◆ Task
Filter the entries, keeping every line with the string "Protein".

◆ Excerpted records
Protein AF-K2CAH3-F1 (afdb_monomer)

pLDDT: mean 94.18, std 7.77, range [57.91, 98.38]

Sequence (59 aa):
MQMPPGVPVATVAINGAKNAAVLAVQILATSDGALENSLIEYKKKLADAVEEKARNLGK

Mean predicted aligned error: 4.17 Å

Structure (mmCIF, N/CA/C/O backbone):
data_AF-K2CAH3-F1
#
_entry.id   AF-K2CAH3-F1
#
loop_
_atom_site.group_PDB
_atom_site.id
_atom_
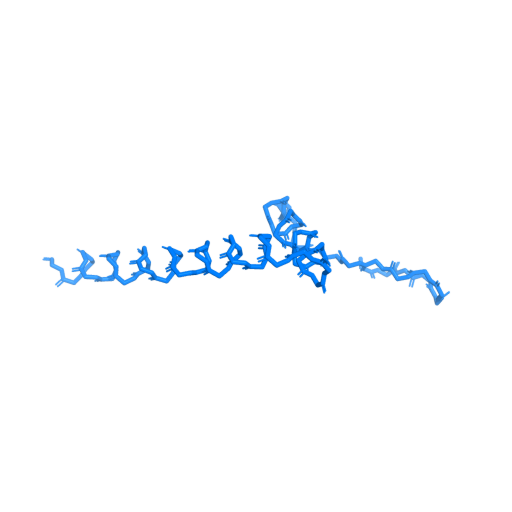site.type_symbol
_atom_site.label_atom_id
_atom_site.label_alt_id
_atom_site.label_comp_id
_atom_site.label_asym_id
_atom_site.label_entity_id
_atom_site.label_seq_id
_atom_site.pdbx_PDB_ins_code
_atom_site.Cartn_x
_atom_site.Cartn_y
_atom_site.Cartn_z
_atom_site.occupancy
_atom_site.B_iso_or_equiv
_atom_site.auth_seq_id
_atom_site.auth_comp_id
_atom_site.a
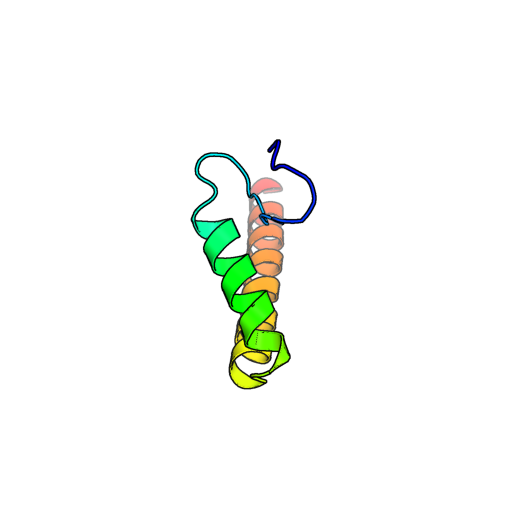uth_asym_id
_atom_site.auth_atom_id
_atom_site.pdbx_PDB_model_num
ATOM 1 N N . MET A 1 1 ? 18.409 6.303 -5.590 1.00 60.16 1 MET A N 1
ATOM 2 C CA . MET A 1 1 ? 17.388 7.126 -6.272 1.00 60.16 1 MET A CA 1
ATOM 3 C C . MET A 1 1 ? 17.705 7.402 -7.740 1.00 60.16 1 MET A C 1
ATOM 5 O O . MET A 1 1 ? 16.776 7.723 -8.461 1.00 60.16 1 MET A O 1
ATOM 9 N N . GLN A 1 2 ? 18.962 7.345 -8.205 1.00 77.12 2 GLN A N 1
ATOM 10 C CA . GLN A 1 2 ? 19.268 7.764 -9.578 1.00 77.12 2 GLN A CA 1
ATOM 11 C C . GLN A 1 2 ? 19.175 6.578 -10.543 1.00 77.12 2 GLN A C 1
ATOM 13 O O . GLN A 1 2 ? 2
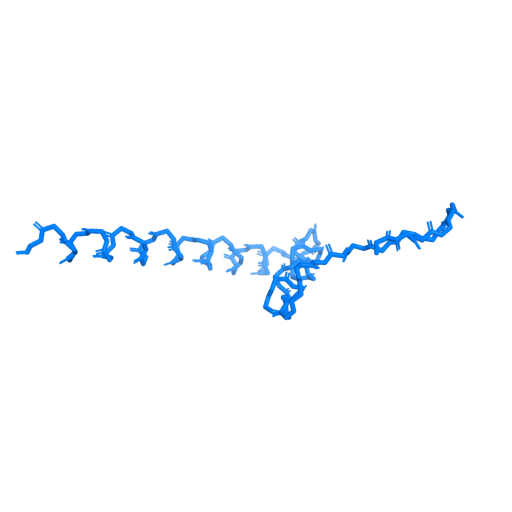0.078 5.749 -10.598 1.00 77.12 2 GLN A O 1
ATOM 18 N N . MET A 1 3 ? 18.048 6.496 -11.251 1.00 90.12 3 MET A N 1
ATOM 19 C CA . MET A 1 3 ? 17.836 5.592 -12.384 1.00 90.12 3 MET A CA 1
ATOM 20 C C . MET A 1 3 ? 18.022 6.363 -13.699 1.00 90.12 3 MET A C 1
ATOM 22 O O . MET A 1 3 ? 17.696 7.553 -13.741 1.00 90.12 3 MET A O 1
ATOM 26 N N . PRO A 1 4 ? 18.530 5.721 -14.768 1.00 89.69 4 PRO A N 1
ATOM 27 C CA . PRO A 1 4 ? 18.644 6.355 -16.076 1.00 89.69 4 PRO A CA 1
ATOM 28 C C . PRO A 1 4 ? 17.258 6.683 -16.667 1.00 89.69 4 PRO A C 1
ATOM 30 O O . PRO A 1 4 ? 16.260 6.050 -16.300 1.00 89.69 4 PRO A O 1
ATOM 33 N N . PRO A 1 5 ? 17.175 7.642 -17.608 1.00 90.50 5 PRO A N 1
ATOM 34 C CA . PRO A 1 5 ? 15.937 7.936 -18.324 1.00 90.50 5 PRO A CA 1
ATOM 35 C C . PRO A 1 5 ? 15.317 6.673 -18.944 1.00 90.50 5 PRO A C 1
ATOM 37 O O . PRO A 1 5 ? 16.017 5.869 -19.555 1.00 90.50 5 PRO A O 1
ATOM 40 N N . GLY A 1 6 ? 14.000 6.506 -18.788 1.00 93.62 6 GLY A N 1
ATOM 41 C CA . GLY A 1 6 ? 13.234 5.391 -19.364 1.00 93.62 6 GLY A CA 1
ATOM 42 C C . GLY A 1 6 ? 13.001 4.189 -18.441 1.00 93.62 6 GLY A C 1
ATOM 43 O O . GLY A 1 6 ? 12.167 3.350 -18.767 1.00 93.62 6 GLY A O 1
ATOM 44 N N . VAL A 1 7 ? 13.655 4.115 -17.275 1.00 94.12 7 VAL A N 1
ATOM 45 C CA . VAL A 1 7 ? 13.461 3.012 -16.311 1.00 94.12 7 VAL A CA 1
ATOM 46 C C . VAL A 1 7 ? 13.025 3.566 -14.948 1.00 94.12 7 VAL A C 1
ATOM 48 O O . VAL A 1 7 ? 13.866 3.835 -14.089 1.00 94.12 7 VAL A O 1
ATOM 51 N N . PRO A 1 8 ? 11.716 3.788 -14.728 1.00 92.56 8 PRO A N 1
...
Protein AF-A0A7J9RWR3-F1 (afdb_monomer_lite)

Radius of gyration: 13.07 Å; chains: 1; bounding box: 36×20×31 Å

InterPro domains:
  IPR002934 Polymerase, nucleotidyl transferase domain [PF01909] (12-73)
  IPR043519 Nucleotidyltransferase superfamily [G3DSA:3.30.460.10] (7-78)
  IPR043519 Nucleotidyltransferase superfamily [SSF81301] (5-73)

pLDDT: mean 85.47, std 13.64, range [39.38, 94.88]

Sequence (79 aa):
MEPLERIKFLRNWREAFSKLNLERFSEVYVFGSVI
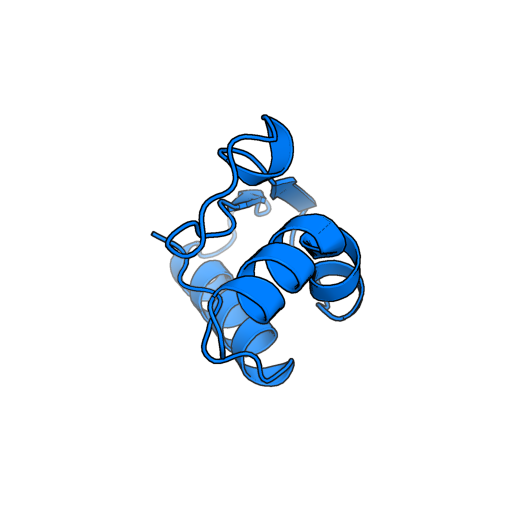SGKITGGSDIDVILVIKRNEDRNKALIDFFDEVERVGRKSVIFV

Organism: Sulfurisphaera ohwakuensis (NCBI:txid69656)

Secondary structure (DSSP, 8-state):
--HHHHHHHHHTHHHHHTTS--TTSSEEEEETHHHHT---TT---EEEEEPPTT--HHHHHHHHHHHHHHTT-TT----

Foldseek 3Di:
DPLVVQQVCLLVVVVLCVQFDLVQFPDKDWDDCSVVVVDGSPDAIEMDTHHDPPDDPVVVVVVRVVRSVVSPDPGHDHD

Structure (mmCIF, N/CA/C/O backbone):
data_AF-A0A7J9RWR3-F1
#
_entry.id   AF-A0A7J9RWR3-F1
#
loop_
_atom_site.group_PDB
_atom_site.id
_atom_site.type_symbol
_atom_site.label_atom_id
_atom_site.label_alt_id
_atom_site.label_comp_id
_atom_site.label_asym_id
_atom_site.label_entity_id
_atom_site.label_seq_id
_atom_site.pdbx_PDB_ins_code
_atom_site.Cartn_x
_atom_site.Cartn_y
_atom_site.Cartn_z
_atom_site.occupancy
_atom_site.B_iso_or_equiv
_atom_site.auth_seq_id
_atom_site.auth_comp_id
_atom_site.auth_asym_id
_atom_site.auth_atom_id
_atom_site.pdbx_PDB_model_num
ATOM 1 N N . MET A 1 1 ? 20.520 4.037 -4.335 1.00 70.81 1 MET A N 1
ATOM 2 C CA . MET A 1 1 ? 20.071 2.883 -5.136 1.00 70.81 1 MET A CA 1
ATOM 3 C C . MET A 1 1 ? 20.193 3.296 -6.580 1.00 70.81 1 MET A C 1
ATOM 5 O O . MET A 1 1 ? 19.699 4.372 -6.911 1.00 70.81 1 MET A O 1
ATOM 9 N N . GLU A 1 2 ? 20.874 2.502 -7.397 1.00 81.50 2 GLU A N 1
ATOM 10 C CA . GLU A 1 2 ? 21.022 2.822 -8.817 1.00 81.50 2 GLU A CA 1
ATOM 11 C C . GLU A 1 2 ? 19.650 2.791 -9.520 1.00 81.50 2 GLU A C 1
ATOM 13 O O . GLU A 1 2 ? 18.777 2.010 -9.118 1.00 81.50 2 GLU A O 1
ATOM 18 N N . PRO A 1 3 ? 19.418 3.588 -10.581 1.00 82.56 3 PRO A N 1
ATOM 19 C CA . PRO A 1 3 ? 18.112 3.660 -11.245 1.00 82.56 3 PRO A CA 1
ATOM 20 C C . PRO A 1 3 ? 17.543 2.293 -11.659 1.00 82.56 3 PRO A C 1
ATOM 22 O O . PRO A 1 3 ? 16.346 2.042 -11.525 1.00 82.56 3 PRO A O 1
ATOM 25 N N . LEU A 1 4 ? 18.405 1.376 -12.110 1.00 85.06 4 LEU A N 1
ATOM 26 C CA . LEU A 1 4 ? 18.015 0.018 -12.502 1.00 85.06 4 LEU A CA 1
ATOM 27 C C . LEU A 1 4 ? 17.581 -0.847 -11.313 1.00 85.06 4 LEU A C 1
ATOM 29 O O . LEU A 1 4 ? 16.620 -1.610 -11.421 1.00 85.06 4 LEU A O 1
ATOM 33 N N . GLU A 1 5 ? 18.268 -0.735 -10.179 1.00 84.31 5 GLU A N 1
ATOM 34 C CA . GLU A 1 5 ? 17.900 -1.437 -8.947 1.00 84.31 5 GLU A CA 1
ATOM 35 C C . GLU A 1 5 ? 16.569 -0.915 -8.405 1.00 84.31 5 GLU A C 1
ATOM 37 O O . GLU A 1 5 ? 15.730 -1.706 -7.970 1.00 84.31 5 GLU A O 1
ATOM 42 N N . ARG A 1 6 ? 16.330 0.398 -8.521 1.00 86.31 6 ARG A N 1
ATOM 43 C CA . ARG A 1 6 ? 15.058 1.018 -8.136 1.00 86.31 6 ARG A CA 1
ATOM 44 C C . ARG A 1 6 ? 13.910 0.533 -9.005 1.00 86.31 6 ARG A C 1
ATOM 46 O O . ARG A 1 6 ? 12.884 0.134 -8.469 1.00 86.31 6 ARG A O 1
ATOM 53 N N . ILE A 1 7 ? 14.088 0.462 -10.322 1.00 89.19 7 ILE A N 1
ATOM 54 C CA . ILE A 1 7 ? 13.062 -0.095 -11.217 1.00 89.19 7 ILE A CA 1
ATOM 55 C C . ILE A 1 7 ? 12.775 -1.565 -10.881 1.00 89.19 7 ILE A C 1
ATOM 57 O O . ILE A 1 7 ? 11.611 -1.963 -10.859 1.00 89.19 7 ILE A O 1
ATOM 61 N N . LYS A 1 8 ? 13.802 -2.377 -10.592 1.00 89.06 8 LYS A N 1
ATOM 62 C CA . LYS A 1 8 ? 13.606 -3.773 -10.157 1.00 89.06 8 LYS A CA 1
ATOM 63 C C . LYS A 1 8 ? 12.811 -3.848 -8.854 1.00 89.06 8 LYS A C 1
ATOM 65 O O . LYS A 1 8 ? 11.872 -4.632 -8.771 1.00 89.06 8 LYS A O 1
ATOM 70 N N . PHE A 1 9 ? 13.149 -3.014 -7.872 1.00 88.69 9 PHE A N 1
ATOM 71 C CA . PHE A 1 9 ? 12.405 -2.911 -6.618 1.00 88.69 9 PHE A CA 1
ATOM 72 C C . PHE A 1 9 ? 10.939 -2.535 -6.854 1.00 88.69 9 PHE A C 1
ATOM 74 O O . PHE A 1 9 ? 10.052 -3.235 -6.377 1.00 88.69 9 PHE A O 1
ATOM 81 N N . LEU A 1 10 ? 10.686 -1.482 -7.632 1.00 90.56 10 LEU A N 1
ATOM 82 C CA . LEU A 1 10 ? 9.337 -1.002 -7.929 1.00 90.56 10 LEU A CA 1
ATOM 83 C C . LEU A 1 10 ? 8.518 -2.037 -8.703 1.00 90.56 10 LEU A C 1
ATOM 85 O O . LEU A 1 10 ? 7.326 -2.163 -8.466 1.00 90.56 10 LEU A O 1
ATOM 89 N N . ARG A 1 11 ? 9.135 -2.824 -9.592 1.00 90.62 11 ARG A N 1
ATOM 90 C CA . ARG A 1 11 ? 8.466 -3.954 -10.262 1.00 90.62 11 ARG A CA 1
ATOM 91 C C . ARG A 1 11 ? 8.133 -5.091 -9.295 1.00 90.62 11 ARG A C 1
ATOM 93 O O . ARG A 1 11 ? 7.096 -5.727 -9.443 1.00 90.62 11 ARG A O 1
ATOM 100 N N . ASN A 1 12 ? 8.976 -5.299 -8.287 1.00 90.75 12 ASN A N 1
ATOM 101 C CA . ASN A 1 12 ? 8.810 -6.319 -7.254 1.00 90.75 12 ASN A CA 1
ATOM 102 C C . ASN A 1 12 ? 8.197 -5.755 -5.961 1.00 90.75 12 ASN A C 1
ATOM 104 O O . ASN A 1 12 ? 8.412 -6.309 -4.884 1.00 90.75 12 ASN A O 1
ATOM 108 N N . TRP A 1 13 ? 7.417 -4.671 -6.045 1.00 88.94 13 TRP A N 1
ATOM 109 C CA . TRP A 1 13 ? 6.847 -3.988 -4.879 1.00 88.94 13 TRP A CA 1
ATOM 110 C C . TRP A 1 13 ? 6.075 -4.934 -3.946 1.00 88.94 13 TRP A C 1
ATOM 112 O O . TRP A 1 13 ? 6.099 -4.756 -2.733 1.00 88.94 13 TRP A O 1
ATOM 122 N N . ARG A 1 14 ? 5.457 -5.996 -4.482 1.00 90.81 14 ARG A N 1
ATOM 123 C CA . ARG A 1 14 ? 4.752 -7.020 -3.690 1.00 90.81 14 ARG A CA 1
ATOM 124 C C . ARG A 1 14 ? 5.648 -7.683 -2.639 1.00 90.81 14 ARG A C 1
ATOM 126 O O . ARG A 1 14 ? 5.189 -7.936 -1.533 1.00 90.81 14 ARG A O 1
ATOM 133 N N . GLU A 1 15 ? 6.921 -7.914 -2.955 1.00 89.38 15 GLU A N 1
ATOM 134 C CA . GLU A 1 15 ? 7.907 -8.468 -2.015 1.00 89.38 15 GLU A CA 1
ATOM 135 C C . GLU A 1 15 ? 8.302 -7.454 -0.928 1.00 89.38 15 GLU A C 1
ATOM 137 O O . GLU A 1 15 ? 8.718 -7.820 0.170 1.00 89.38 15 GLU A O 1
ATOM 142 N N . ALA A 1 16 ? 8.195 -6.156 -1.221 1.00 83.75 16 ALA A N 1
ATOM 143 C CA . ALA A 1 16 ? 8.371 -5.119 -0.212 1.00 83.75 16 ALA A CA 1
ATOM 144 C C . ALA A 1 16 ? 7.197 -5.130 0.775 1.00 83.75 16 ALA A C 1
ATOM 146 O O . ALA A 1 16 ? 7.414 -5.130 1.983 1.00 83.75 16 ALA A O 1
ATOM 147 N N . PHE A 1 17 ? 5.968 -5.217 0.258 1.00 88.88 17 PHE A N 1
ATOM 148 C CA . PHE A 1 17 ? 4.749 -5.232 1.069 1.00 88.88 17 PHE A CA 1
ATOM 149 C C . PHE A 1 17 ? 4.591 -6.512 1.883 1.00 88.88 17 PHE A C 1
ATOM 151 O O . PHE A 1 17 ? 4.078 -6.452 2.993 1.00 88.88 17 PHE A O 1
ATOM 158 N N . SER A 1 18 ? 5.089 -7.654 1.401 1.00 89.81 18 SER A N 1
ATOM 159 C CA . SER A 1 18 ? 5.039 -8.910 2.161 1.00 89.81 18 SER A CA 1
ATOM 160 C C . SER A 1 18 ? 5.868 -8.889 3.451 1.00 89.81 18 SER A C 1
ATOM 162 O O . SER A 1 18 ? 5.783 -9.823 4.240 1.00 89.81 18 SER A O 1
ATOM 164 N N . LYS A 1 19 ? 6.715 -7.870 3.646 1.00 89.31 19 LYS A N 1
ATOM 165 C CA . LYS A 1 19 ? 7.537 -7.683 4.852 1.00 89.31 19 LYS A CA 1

◆ Response to the task
Protein AF-K2CAH3-F1 (afdb_monomer)
Protein AF-A0A7J9RWR3-F1 (afdb_monomer_lite)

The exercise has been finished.